# New To Collecting - Hi Folks :)



## jkb89 (Jan 6, 2012)

Hi everyone,

I've recently started collecting pocket watches (only two in my collection so far, hope to increase this as funds allow) and just wanted to pop by and say hello.

I will post pictures of my pocketwatches soon, if any one is interested, one is an Elgin hunter (7J movement - left to me by my late great-grandfather) and the other a Waltham (open faced) that I purchased recently.

Any opinions on the best place to purchase watches from? (Apart from EvilBay!) I've noticed there dont seem to be many on here in the FS/Trade section.

Regards,

Joe.


----------



## feenix (May 27, 2008)

Keep an eye out for a member called James, he often seems to have some really nice pocket watches for sale. As well as some stunning vintage pieces and he's a real gent to deal with.

Oh, and welcome to the forum. It's a nice friendly place on the whole, and the moderation is just about 'right'.


----------



## davidcxn (Nov 4, 2010)

Hi,

I regularly find pocket watches at a local monthly antique fair. If not always buying it is a good way of learning more about pocket watches as well as getting a rough idea of prices. These vary depending on whether the dealer has had it serviced or is selling as is. After a few visits you will guage where prices are reasonable or dear. I also have met other watch collectors who sometimes are at the fair with a view of trading or selling. Would be worth trying if there is a regular fair near to you. Good luck with the collecting.

Regards

David


----------



## Roger the Dodger (Oct 5, 2009)

Hi, Joe and welcome! Pocket watches do sometimes come up in the sales corner, but you need to amass 50 posts before you can buy/sell there, or use the PM system. However, by joining in the chat and asking questions, etc. you will quickly reach this target. As Feenix said, James (in Canada) is an absolute gent to deal with...I have bought a couple of superb pocket watches from him in the past, and they've been in mint condition...he chooses very well! One of the advantages of buying from a watch forum, is that most members are enthusiasts like yourself, so it is very unlikely that you would get 'stung'. You can sometimes pick up bargains from boot sales, antique fairs, flea markets, charity shops etc. Our host, Roy also has some Smiths models on sale in his site above (click on the black RLT Watch Co. banner above) To give you an idea of the sort of quality you can expect from James, here's a Hamilton I bought from him last year in its original box.
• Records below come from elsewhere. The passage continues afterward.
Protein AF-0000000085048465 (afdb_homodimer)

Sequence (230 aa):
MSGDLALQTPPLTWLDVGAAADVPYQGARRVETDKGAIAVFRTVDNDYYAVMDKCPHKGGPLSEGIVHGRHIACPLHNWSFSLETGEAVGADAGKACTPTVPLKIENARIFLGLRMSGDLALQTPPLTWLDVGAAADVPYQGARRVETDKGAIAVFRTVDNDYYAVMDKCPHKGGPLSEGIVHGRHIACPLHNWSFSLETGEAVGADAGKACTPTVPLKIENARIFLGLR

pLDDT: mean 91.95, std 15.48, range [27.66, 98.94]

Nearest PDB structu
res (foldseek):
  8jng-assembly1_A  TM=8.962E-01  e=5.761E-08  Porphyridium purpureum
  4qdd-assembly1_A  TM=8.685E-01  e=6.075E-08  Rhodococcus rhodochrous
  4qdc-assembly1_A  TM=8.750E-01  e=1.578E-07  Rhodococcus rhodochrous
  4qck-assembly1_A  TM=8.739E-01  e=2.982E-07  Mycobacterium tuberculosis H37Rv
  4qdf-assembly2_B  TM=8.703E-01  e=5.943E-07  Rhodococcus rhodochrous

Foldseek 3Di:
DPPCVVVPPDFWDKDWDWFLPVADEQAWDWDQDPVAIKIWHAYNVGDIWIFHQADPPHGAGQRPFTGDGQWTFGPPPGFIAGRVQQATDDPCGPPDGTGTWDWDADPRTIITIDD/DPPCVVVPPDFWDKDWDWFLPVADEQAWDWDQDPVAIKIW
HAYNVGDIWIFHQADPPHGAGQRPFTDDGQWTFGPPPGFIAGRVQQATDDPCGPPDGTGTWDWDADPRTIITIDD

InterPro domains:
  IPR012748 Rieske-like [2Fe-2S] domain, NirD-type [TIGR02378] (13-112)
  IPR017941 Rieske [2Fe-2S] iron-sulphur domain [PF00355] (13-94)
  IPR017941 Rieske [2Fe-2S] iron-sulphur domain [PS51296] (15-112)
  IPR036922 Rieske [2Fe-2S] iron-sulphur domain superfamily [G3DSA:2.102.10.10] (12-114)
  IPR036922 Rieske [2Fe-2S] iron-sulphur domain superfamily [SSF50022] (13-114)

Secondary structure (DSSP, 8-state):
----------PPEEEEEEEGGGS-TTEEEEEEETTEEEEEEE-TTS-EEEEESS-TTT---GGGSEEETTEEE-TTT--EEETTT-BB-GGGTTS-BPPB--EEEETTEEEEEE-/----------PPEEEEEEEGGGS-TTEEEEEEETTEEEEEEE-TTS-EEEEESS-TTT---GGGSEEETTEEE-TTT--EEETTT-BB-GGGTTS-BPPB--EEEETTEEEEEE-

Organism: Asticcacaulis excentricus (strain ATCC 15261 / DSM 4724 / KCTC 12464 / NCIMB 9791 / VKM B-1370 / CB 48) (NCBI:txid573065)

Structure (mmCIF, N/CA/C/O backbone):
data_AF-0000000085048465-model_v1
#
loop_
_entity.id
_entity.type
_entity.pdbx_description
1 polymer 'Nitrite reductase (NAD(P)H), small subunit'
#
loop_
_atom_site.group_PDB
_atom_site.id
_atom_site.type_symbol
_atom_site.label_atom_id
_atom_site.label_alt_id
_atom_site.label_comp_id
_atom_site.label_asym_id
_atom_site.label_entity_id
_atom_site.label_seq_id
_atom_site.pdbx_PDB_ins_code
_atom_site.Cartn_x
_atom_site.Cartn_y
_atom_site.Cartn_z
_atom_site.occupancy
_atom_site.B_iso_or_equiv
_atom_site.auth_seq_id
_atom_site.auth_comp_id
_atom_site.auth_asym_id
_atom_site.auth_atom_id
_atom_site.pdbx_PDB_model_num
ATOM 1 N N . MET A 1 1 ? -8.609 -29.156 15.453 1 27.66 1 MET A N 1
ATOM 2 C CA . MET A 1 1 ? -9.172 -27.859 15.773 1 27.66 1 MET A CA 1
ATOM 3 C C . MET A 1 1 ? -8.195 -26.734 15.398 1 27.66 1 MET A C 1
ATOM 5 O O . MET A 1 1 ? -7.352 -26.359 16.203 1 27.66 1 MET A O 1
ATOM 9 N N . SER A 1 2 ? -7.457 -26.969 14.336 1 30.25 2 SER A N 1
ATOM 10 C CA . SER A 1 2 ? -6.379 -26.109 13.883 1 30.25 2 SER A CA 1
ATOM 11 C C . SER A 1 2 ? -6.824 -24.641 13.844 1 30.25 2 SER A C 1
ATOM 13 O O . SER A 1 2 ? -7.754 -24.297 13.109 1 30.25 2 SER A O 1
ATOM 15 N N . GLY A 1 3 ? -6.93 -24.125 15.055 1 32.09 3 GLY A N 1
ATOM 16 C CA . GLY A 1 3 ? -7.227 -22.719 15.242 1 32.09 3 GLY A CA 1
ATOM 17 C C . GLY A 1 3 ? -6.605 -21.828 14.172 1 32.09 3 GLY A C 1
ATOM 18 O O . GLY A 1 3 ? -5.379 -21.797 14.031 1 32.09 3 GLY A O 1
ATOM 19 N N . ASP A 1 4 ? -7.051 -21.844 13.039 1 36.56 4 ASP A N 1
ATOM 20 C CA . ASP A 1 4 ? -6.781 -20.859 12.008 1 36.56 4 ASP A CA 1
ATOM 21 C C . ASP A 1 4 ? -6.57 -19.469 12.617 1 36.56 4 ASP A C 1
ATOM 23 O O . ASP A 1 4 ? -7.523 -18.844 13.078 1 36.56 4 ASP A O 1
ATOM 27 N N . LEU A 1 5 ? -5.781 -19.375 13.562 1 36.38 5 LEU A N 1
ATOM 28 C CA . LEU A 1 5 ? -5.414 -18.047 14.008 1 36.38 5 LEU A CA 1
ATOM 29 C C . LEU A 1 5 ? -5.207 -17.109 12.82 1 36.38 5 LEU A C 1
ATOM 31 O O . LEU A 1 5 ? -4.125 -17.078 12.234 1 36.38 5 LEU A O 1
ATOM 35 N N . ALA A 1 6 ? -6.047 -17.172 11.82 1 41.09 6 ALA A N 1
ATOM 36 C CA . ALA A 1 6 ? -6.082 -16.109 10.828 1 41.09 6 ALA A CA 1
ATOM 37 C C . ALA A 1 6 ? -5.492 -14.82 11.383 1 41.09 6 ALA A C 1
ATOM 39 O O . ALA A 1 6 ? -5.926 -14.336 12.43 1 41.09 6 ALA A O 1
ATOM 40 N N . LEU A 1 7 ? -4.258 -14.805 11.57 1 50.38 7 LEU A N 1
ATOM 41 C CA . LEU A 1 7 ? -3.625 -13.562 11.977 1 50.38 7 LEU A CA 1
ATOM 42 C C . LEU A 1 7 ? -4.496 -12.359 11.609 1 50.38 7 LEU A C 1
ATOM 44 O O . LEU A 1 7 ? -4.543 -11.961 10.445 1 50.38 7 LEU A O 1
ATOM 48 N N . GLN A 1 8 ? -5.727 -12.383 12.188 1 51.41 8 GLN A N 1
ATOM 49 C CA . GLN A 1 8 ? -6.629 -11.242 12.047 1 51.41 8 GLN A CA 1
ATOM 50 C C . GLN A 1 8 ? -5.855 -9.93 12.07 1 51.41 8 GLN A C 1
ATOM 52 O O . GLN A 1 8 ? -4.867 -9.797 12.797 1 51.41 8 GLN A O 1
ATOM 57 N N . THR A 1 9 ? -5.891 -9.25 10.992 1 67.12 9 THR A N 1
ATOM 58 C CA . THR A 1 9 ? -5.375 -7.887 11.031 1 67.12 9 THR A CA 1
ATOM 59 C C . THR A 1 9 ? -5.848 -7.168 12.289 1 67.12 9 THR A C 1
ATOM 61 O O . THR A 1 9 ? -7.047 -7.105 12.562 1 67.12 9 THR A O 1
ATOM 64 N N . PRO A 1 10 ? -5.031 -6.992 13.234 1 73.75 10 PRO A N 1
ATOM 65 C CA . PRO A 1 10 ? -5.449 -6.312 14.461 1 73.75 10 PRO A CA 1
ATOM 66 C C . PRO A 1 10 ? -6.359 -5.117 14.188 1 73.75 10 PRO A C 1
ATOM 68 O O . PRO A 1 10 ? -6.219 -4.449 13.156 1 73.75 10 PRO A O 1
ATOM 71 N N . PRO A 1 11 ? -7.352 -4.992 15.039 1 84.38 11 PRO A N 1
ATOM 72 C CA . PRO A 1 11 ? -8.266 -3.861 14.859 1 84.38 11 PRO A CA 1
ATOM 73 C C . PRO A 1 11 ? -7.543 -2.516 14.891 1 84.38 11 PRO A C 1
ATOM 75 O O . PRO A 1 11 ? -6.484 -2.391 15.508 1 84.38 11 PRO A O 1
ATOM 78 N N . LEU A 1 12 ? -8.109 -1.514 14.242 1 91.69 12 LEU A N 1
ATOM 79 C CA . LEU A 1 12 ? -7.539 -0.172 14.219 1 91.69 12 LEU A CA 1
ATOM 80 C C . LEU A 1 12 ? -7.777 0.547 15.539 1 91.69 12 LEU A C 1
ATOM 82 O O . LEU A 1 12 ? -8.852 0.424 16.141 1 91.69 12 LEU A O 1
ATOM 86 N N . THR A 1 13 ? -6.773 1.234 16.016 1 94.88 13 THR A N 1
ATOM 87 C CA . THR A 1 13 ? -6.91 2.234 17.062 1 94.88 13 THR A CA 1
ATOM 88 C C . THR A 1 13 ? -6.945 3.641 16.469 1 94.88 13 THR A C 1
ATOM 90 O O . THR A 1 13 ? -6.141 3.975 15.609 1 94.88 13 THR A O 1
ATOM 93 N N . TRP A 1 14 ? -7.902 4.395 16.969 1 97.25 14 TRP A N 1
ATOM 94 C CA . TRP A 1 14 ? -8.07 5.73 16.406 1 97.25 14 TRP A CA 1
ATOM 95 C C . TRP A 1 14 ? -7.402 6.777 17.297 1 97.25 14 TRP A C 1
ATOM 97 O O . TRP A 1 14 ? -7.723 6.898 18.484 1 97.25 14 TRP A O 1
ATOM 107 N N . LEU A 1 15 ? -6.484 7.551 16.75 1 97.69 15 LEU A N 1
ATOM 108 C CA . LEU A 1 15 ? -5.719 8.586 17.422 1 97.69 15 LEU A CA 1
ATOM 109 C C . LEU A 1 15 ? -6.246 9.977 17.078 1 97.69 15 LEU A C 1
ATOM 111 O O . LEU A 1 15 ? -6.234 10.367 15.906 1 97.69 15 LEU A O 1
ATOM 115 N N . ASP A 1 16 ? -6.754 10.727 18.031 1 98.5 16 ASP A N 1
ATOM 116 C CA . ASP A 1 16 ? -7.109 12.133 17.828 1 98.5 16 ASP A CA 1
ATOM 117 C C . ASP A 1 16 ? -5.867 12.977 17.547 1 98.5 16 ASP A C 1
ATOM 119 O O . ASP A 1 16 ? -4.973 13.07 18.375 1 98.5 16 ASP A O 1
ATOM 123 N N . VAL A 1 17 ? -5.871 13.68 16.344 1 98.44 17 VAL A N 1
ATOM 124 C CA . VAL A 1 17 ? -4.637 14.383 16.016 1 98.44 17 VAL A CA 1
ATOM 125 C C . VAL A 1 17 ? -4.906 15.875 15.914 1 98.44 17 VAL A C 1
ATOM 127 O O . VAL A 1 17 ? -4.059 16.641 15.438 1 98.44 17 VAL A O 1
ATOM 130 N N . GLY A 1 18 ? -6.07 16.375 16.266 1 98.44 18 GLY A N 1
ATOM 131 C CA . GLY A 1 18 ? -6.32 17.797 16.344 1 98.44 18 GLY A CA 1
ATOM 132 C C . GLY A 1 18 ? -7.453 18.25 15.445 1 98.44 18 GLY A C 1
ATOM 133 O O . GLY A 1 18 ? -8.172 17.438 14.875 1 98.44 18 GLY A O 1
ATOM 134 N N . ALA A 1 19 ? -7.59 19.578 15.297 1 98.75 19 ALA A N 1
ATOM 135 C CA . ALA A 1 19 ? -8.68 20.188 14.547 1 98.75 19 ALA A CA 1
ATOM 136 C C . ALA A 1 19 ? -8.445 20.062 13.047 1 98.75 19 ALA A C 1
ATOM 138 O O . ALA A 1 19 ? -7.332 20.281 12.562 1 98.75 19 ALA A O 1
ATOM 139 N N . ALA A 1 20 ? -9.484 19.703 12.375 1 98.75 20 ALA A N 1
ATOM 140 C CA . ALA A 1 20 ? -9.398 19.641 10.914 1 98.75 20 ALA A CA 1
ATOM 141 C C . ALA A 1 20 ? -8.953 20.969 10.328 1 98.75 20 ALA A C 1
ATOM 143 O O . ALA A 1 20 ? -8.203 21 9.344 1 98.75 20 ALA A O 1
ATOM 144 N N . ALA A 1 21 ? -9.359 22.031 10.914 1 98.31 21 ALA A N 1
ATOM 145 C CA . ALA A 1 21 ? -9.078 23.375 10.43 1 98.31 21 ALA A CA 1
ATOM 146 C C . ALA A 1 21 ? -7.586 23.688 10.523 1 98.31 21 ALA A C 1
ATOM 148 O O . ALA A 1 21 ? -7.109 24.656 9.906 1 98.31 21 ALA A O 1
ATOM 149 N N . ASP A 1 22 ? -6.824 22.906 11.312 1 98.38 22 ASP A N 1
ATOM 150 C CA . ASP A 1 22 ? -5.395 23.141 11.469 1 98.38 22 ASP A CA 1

BTW, the apparent 'scratch' on the crystal at 3 o' clock in the third pic is a reflection...the crystal is perfect.


----------



## zoki (Jan 9, 2012)

beautifull


----------



## jkb89 (Jan 6, 2012)

That Hamilton is fantastic - Love the dial. I've browsed the forums on here, and I can't see any on at the moment - will keep looking!

Thanks for all the help. I will have to jump at the chance to buy anything James offers, if I like the look of it!

ATB,

Joe.


----------